Legitimate reasons to wait: Early beta builds have shown intermittent battery drain on S24 Ultra units, specifically tied to background Galaxy AI processing. Samsung is aware. It’ll get patched. If battery life is a priority, waiting for the first stable revision is rational.
Device-specific recommendation:
- Galaxy S26 series: Install it. The chipset-specific improvements are worth it, built around S26 series.
- Galaxy S25 series: Install it. The chipset-specific improvements are worth it, and the beta build is stable enough for daily drivers.
- Galaxy S24 series: Wait for the stable release unless you’re in the beta program and comfortable with occasional rough edges. The features are real, but there’s no urgency that outweighs the known battery drain issue on some units.
One UI 8.5 isn’t a revolution. It’s Samsung doing what it does well in software cycles — iterating hard on the details that compound over time. That’s worth something.
Frequently Asked Questions
What devices are getting the Samsung One UI 8.5 update?
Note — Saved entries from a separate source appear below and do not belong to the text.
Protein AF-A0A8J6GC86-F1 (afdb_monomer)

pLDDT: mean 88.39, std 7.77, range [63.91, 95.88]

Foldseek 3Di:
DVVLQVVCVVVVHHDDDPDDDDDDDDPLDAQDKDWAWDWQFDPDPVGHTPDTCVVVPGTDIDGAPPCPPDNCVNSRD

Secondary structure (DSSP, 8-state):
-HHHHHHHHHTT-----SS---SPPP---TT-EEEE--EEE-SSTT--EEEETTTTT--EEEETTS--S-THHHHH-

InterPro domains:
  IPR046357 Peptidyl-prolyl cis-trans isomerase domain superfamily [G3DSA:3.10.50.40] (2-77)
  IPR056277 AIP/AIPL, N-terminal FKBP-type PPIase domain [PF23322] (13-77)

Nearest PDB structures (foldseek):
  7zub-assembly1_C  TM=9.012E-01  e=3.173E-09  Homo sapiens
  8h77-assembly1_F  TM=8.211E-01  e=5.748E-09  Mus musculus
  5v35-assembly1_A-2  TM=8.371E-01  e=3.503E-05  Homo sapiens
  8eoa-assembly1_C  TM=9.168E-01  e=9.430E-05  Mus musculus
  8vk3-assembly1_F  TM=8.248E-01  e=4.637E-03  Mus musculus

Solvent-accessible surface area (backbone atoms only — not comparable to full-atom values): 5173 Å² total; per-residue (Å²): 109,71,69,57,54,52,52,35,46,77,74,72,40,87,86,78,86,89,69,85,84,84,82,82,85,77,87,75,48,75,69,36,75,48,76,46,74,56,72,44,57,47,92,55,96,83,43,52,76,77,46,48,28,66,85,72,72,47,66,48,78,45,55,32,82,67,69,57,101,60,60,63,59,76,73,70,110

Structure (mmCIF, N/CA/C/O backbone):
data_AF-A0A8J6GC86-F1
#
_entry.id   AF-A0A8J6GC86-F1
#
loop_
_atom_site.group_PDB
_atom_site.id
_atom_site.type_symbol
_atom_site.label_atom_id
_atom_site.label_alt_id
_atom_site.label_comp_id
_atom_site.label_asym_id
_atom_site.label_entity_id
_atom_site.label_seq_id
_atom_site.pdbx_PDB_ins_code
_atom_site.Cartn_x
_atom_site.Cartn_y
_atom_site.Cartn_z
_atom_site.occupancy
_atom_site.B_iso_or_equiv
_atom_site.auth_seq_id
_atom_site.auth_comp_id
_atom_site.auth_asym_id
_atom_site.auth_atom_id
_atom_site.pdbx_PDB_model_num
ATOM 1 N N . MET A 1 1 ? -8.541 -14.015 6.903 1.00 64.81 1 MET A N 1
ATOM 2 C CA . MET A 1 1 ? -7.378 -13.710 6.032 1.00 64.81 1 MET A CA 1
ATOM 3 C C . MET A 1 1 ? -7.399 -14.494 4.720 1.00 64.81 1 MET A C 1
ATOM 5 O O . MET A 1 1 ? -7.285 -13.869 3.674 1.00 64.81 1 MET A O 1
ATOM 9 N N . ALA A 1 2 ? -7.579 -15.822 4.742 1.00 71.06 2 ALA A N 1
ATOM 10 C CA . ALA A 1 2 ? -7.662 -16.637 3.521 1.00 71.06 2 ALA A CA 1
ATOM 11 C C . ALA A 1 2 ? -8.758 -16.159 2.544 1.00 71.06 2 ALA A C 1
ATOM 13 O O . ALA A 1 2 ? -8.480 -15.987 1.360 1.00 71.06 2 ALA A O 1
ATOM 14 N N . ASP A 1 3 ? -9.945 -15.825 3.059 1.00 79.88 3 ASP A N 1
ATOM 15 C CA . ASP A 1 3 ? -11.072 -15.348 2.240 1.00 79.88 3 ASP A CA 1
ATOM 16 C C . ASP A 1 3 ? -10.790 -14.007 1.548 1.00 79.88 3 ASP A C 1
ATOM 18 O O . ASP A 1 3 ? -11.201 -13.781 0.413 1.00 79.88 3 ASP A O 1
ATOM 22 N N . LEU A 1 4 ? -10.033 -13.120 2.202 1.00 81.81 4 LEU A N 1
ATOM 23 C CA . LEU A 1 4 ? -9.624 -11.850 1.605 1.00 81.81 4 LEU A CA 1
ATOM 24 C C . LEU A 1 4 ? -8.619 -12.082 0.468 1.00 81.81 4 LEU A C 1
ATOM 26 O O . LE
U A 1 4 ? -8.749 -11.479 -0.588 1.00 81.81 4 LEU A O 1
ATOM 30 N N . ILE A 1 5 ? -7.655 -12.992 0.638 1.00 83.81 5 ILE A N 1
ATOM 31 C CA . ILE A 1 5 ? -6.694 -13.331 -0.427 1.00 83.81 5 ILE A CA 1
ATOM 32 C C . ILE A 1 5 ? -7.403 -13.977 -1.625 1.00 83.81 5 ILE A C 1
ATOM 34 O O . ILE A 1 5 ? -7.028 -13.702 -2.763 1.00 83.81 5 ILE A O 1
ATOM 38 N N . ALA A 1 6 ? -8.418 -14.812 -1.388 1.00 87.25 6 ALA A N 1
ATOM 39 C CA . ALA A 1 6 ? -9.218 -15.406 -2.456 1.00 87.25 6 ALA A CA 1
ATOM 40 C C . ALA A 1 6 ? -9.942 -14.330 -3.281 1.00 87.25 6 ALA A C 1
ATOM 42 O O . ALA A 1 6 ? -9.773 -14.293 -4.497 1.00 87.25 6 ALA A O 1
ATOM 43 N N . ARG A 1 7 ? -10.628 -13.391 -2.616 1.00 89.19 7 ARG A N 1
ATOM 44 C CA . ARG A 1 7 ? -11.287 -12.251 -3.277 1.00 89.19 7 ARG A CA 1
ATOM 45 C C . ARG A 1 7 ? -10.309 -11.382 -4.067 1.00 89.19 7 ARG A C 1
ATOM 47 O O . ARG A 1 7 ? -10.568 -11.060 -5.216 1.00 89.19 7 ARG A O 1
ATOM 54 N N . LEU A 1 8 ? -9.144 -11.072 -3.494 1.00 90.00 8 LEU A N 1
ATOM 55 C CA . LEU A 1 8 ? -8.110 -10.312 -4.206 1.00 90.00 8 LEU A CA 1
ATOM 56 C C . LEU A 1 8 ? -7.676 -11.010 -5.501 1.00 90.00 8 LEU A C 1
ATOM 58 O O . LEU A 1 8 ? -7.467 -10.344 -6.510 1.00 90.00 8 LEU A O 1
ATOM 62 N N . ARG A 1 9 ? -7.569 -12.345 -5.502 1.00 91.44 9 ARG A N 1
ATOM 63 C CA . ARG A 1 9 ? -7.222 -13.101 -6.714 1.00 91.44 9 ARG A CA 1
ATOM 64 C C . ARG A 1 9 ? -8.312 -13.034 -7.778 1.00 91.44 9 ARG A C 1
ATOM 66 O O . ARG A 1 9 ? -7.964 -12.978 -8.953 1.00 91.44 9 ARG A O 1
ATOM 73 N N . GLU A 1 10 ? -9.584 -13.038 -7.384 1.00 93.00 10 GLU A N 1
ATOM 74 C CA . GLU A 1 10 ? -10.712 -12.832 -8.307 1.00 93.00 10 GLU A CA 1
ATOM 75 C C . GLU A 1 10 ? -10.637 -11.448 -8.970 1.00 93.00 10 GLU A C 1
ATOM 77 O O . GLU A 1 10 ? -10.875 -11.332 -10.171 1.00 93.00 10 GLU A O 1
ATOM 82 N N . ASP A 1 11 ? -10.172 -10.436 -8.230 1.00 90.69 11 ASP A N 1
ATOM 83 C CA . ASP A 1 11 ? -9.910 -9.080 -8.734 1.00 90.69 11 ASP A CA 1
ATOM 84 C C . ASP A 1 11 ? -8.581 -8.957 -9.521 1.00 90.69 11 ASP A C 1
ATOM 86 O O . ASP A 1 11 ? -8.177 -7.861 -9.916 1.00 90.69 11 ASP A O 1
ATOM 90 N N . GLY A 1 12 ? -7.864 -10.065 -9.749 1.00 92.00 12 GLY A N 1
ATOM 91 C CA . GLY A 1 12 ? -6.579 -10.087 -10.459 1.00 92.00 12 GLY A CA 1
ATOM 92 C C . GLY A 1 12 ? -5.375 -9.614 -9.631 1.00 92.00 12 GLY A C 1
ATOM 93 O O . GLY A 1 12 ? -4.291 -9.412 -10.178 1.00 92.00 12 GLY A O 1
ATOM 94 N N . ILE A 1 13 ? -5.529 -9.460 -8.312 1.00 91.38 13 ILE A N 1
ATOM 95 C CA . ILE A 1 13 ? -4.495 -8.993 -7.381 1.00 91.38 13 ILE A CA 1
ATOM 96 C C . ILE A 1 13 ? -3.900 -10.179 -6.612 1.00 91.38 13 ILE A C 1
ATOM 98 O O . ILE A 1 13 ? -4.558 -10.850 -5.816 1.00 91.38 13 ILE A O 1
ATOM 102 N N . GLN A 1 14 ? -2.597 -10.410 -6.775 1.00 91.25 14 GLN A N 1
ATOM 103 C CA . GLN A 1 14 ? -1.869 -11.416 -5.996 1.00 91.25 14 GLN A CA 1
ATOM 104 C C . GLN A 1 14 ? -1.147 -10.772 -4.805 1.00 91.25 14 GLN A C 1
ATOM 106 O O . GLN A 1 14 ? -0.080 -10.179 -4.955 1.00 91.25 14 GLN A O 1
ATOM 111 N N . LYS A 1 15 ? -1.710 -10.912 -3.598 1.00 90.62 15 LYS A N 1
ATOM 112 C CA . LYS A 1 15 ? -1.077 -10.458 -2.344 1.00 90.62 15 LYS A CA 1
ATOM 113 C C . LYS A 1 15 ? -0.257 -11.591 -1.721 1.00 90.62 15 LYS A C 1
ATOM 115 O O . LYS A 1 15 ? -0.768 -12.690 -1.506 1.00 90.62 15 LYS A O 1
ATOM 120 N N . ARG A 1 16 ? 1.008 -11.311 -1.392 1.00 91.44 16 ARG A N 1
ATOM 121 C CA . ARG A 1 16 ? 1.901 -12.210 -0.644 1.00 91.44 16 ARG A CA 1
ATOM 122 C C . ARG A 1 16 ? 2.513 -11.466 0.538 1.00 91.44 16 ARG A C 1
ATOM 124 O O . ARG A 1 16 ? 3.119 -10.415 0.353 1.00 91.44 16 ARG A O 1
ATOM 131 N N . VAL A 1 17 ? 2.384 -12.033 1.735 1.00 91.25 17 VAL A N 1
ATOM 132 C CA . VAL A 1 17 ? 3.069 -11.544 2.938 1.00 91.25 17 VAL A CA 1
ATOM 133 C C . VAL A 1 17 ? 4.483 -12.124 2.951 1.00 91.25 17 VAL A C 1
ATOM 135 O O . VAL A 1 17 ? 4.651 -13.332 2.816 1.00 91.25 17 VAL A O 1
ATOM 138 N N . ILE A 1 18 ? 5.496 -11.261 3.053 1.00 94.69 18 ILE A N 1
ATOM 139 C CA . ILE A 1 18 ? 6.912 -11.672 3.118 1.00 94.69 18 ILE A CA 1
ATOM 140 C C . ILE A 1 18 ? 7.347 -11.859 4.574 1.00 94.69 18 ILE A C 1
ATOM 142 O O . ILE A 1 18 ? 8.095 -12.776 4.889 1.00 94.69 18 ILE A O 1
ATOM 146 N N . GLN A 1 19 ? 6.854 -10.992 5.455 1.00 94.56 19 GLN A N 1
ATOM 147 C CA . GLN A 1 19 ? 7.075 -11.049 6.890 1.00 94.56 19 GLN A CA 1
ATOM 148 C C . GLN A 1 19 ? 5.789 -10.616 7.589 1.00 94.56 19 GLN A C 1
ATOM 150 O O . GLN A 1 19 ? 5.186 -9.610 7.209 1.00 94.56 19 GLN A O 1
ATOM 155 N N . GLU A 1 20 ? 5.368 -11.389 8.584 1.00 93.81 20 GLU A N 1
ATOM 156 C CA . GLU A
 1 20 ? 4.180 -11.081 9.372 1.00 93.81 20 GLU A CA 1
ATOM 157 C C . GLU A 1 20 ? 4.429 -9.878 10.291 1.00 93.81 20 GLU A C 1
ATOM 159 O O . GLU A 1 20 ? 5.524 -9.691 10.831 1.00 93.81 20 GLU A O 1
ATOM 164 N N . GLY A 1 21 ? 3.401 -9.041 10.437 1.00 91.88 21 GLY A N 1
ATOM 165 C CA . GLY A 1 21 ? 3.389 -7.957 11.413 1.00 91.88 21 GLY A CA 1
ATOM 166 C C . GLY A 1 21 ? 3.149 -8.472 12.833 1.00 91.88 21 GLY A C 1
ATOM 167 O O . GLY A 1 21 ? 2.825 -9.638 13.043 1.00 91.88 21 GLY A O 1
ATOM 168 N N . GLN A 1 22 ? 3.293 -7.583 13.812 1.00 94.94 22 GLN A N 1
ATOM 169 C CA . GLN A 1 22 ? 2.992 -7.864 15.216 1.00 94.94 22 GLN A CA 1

Samsung One UI 8.5 is confirmed for the Galaxy S25 series (S25, S25+, S25 Ultra) and the Galaxy S24 series (S24, S24+, S24 Ultra). The beta program launched first on the S25 Ultra before expanding to other S25 models, with S24 devices joining in subsequent waves. Galaxy Z Fold and Z Flip eligibility has not been officially confirmed at launch, but Samsung’s broader update policy for flagships suggests foldables will follow. Regional rollout is staggered, with South Korea and select European markets receiving builds ahead of North America.
Is One UI 8.5 based on Android 16?
No. Samsung One UI 8.5 runs on an updated Android 15 fork, not Android 16. Android 16 support is expected to arrive with One UI 9, Samsung’s next major release. This means One UI 8.5 is a feature and refinement update — not a platform upgrade — and its security patch cadence will continue on the Android 15 track until One UI 9 ships.
What are the biggest new features in One UI 8.5?
By real-world impact, the standout One UI 8.5 features are: (1) lock screen widget layering and reactive always-on display modes, (2) reworked notification stacking with bulk-management long-press, (3) improved Circle to Search with smarter context handling, (4) reduced call translation latency with expanded language support, and (5) clearer on-device vs. cloud toggles for Galaxy AI tasks in the privacy settings. S25 owners additionally get granular adaptive refresh rate scaling and an on-device real-time photo enhancement layer.
Does the Galaxy S24 get all the same features as the Galaxy S25 on One UI 8.5?
No — and Samsung is not loud about this distinction. The S24 series receives the core UI changes and most Galaxy AI language features, but misses out on hardware-dependent exclusives. The granular AI-assisted adaptive refresh rate, on-device real-time photo enhancement, and advanced NPU-driven processing are locked to the Snapdragon 8 Elite in the S25 series. Exynos 2400 variants of the S24 may also see slightly different performance tuning outcomes compared to Snapdragon 8 Gen 3 models.
Are One UI 8.5’s Galaxy AI features free?
Most Galaxy AI features included in One UI 8.5 are free, but they require a Samsung account sign-in and an active internet connection for cloud-dependent tasks — which covers a significant portion of the feature set. Fully on-device AI processing remains limited. Samsung has not announced new paywalled Galaxy AI tiers for One UI 8.5 at launch, but some advanced features have historically been offered as time-limited complimentary access. Check your Samsung account settings to confirm current terms in your region.
How do I install the One UI 8.5 beta on my Galaxy?
To join the One UI 8.5 beta, open the Samsung Members app on your eligible Galaxy device, look for the beta programme banner under the Home or Notices tab, and follow the enrolment prompts. Once enrolled, go to Settings > Software Update > Download and Install to pull the beta build. Beta availability is region- and device-dependent — South Korea and select markets launched first. If you don’t see a beta option, your region or device tier may not be enrolled yet. Note that rolling back from a beta build to stable typically requires a full factory reset.